Lisa Arkin, executive director of the Eugene-based nonprofit Oregon Toxics Alliance, said Nye’s argument is outrageous.
“A toddler is not in harm’s way when sitting in a pool of water that’s off gassing (solvents)?” she asked. “It’s not their children, is it?”
Meanwhile, the railroad’s Honeyman pressured the DEQ.
He accused the DEQ’s Eugene staff of overstating the nature of the pollutant and he expressed frustration that the DEQ failed to dismiss health worries about the plume – given that he’d brought in national experts, DEQ records show.
“He is concerned that the DEQ is not interested in `the truth’ and that we are somehow misrepresenting the facts,” says an internal DEQ memo. The memo also said Honeyman is worried residents will sue the railroad.
By summer, the Arkansas consultant won the DEQ over. That second look is not unusual, the DEQ’s Aitken said.
“When there is an unfavorable determination, a responsible party will roll up its sleeves and put more consultant horsepower into looking at the data a second, third and fourth time.
“They take more time arguing their case with DEQ – and that’s what’s been done here – and that’s their right and privilege” under the voluntary cleanup agreement the company has with the state.
“I suppose it looks like arm-twisting by Union Pacific and its hired guns … but I can say with total confidence that isn’t what happened,” Aitken said.

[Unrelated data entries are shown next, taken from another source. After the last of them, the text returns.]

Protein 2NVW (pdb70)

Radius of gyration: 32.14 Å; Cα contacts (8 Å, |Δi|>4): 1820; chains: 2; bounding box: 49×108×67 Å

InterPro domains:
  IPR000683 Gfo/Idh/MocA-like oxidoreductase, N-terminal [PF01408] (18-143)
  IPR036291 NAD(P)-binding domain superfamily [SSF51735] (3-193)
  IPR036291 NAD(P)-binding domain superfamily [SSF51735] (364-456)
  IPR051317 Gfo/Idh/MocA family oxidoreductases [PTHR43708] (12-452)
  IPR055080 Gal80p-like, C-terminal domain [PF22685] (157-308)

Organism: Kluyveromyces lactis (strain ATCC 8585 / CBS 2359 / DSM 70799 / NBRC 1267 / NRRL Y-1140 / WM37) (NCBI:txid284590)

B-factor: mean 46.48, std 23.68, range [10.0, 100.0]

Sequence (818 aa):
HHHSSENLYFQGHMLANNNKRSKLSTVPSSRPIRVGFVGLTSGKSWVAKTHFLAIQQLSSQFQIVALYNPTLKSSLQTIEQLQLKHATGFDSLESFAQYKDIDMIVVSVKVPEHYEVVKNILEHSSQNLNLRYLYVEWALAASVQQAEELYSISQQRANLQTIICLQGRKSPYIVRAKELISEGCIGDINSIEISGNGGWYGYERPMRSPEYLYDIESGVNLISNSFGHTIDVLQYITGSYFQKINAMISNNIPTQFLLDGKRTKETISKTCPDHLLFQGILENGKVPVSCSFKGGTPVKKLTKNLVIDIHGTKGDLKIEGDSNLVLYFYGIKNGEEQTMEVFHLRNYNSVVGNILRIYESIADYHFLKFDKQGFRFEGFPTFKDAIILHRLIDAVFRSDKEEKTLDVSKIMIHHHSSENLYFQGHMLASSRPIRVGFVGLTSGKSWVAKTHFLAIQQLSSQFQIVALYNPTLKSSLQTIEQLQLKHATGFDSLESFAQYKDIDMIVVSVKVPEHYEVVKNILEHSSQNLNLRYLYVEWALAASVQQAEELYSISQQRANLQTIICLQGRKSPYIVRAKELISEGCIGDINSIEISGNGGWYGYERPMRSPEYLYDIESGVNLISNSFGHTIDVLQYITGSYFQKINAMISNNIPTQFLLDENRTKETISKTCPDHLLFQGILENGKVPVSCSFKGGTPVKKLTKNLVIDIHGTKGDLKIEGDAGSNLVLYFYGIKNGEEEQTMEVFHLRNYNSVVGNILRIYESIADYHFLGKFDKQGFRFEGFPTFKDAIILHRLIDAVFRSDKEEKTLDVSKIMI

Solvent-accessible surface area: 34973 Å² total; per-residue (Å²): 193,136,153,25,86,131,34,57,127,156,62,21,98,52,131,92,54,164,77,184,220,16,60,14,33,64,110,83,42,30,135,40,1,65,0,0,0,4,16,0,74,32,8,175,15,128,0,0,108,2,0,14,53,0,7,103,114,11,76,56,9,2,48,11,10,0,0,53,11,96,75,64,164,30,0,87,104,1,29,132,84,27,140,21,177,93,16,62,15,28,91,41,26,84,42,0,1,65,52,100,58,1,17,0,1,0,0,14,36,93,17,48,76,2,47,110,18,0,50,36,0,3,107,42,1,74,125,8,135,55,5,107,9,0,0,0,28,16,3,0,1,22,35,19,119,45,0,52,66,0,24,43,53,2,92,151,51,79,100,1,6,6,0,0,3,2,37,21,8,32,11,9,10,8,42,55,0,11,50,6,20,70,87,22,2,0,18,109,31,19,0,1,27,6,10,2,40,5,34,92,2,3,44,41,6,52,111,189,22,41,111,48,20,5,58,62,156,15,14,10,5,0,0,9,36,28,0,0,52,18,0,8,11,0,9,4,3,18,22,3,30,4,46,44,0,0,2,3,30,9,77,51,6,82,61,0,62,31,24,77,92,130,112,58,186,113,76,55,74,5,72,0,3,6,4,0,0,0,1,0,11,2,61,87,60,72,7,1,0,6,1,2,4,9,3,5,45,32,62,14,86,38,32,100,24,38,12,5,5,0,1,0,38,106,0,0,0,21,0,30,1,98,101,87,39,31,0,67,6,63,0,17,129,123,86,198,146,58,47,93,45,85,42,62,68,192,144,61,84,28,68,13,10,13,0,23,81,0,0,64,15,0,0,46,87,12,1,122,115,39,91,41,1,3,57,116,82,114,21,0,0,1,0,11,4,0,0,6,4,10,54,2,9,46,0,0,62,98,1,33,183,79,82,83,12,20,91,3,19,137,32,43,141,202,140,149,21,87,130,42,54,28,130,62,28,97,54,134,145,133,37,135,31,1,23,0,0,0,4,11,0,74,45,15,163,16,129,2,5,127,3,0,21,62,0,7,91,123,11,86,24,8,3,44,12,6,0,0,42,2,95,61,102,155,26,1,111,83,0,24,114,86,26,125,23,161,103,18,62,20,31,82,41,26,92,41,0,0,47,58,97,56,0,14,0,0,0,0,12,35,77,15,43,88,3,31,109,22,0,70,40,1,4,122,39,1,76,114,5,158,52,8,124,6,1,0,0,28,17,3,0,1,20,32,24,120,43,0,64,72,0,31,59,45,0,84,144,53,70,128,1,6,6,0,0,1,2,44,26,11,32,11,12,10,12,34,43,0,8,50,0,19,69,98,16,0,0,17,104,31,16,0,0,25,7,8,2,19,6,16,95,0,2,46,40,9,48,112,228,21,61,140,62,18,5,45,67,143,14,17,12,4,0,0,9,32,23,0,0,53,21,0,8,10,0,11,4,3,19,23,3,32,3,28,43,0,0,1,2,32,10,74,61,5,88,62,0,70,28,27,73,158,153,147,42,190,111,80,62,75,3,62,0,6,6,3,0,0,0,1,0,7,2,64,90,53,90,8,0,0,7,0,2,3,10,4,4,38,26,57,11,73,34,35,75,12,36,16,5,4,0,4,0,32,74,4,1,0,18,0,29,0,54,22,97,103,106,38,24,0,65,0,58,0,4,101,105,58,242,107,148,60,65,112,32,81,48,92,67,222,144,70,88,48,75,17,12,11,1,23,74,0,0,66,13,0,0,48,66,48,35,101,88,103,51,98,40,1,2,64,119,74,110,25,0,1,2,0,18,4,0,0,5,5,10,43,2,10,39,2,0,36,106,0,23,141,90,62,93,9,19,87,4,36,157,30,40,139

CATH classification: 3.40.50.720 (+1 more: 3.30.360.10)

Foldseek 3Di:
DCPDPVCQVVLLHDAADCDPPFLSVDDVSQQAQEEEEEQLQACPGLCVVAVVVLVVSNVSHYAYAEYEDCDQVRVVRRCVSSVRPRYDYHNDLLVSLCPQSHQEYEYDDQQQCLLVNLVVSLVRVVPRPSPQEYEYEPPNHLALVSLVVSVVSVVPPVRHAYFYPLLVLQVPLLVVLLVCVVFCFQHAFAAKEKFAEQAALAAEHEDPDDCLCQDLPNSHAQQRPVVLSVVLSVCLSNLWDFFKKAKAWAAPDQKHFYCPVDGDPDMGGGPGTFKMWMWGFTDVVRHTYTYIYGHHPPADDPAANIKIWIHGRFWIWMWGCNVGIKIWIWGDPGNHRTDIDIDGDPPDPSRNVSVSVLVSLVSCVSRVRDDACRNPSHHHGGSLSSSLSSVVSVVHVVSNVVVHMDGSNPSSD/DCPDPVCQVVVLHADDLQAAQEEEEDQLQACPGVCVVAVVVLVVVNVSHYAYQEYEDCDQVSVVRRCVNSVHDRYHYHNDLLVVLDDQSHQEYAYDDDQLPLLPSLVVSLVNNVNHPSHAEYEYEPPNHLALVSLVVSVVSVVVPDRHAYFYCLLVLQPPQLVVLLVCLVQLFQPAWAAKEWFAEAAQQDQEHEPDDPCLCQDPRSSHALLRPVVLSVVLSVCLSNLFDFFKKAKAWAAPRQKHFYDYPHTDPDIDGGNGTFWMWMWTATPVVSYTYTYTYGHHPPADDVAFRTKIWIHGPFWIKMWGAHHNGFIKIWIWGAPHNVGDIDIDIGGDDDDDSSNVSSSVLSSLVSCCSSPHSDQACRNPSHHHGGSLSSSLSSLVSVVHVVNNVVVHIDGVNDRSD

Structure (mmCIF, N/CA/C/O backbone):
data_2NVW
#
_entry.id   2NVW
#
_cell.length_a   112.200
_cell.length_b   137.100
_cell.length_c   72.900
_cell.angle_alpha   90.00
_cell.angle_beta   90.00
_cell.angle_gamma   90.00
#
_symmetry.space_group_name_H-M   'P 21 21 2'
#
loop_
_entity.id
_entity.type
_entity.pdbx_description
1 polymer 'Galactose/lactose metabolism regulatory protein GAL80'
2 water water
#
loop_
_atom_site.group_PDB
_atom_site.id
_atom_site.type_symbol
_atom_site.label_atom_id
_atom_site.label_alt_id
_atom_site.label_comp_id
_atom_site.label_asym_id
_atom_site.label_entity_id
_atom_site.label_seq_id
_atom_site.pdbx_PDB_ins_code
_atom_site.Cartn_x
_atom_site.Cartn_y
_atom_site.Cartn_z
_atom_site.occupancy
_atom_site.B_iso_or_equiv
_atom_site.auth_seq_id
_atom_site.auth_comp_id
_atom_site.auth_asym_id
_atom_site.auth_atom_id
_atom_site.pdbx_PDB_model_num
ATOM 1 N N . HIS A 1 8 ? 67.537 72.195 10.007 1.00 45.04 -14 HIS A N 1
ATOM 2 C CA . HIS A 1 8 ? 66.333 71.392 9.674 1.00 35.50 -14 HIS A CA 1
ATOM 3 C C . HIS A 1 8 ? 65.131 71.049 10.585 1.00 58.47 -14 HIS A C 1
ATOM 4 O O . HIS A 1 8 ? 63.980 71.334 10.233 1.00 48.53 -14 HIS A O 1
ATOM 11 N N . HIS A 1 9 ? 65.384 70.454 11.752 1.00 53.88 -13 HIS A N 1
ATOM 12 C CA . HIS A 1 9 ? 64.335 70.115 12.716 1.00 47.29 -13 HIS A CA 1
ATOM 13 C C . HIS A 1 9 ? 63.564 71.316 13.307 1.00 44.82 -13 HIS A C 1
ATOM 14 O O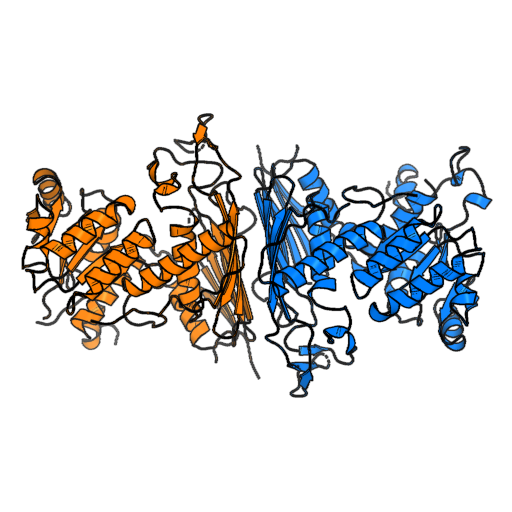 . HIS A 1 9 ? 62.343 71.265 13.529 1.00 39.74 -13 HIS A O 1
ATOM 21 N N . HIS A 1 10 ? 64.261 72.414 13.578 1.00 37.99 -12 HIS A N 1
ATOM 22 C CA . HIS A 1 10 ? 63.629 73.610 14.133 1.00 60.73 -12 HIS A CA 1
ATOM 23 C C . HIS A 1 10 ? 63.328 74.677 13.068 1.00 38.14 -12 HIS A C 1
ATOM 24 O O . HIS A 1 10 ? 63.414 75.884 13.285 1.00 44.05 -12 HIS A O 1
ATOM 31 N N . SER A 1 11 ? 63.002 74.220 11.871 1.00 46.08 -11 SER A N 1
ATOM 32 C CA . SER A 1 11 ? 62.696 75.136 10.791 1.00 65.06 -11 SER A CA 1
ATOM 33 C C . SER A 1 11 ? 61.369 75.791 11.075 1.00 100.00 -11 SER A C 1
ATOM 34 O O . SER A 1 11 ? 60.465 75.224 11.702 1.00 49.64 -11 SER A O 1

The DEQ’s decision means Union Pacific is no longer obligated to help the residents clean the solvents out of their private well water or to compensate them if they stop using the wells.
All this baffles neighbors, well owners and activists.
“If you ask enough people, sooner or later you’re going to get the answers you want. That’s what (the railroad is) basically doing,” said David Becker, a retired railroad worker living in the River Road neighborhood. “They say, `We’ll just get some other firm to say it’s OK.’ It’s cheaper than actually taking care of the problem.”
But federal health investigators have bolstered the railroad’s position on the wells. The Superfund Health Information Education Program found that use of the well water for other than drinking posed a negligible risk to residents.
The calculations by epidemiologist Jae Douglas, however, are based on the assumption that people don’t regularly drink or bathe in the well water. In surveys, most residents say they use the water only for their lawns and gardens.
Also, Douglas said, it would be wise if mothers filled kiddie pools with municipal water and dogs sipped the same.